What you will do:
Stop after the line that contains "Mean predicted aligned error: 12.12 Å"; until then, restate each line of the entries word for word from the very first.

Items from a data source:

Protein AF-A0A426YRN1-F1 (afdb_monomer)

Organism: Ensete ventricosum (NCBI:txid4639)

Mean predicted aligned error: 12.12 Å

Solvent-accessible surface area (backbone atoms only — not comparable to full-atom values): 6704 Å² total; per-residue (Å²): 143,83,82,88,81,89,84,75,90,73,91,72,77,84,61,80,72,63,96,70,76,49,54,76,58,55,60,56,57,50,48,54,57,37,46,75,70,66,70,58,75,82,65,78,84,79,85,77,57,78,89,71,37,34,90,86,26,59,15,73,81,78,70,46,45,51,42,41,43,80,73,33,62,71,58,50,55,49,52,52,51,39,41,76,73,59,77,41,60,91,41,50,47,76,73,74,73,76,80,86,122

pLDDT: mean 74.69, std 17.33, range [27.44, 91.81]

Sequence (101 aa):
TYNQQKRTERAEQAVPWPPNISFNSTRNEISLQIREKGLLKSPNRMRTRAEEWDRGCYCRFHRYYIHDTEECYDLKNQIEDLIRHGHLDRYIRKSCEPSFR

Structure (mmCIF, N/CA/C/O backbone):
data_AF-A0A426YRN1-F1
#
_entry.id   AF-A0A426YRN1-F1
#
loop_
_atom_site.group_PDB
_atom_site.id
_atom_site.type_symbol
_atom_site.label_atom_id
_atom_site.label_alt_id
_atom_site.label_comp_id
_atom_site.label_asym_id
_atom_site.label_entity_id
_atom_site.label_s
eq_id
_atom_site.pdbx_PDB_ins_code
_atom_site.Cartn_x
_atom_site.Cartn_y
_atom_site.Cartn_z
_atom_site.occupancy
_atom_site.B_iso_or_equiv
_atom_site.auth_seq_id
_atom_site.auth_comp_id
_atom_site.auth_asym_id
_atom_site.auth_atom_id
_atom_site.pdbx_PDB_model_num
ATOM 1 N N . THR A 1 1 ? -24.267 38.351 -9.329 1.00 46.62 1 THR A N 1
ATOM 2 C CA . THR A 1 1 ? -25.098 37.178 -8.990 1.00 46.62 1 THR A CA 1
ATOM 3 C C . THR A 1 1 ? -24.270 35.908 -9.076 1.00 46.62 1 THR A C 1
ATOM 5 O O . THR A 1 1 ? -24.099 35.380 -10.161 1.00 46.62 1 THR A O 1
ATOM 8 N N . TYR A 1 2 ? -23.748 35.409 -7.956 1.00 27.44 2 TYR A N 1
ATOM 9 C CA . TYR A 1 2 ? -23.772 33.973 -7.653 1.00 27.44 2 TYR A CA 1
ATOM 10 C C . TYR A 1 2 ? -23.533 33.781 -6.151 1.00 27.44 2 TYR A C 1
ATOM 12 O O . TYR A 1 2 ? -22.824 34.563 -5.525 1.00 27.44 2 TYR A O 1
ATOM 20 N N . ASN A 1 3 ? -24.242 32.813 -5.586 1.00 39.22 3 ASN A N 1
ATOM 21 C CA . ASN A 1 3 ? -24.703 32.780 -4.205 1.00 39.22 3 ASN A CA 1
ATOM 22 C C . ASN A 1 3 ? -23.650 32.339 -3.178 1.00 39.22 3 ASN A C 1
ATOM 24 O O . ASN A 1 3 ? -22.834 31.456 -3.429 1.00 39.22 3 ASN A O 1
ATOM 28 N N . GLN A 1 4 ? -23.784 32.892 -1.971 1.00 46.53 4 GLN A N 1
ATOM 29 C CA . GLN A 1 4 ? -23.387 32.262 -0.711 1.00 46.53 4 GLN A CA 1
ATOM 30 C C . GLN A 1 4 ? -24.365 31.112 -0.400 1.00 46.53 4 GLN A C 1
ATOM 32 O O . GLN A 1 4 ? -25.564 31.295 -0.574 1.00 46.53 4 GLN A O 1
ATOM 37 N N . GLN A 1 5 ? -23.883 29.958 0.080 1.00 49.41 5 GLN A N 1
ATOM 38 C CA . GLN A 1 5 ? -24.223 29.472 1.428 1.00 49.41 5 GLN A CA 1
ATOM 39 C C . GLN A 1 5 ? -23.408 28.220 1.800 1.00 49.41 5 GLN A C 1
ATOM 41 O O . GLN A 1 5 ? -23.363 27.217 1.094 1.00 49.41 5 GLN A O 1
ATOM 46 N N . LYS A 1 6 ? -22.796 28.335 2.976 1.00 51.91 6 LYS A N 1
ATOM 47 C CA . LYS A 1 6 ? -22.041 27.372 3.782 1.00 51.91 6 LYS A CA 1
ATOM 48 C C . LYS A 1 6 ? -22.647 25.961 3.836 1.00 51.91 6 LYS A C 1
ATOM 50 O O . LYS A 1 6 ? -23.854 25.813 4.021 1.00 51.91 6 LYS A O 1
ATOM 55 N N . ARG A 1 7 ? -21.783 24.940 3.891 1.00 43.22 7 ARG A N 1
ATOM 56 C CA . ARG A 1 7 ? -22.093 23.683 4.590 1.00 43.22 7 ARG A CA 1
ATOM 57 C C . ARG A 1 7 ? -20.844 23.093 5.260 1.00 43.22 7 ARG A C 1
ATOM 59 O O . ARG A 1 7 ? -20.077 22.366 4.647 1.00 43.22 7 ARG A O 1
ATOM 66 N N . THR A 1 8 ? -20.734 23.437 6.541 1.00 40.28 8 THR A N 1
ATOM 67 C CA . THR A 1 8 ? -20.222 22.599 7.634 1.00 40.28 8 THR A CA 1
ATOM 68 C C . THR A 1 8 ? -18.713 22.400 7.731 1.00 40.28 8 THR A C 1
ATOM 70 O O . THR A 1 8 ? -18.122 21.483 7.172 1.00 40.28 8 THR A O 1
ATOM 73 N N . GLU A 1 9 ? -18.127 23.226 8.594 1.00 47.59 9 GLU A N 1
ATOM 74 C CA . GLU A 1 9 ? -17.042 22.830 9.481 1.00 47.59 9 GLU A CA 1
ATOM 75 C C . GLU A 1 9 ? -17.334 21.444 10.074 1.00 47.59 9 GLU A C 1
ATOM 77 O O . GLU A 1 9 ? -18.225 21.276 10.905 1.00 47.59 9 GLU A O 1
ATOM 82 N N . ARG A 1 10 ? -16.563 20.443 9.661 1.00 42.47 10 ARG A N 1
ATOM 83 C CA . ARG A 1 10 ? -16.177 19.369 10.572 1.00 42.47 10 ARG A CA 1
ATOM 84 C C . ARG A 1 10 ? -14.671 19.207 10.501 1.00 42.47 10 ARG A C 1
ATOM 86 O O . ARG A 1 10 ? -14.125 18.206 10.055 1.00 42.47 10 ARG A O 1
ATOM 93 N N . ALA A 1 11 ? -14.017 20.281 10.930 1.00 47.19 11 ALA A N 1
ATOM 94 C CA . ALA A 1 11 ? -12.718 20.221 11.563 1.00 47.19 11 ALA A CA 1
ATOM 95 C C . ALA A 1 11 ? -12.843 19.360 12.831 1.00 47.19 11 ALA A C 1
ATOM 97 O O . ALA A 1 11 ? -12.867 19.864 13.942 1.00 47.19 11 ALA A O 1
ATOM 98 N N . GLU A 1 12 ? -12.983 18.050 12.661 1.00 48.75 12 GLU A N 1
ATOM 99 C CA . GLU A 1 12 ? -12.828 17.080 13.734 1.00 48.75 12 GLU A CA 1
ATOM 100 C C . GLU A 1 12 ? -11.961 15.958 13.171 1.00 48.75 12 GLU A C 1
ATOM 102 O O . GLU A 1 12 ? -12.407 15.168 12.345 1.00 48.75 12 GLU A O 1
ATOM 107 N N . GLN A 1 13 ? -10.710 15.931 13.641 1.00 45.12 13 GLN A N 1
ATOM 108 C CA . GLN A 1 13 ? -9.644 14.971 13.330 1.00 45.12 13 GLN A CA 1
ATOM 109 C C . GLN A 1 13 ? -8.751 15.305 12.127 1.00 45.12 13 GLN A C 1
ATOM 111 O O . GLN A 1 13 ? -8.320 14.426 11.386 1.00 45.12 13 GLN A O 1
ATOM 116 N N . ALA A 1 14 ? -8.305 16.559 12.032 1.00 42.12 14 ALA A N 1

Exercise result:
Protein AF-A0A426YRN1-F1 (afdb_monomer)

Organism: Ensete ventricosum (NCBI:txid4639)

Mean predicted aligned error: 12.12 Å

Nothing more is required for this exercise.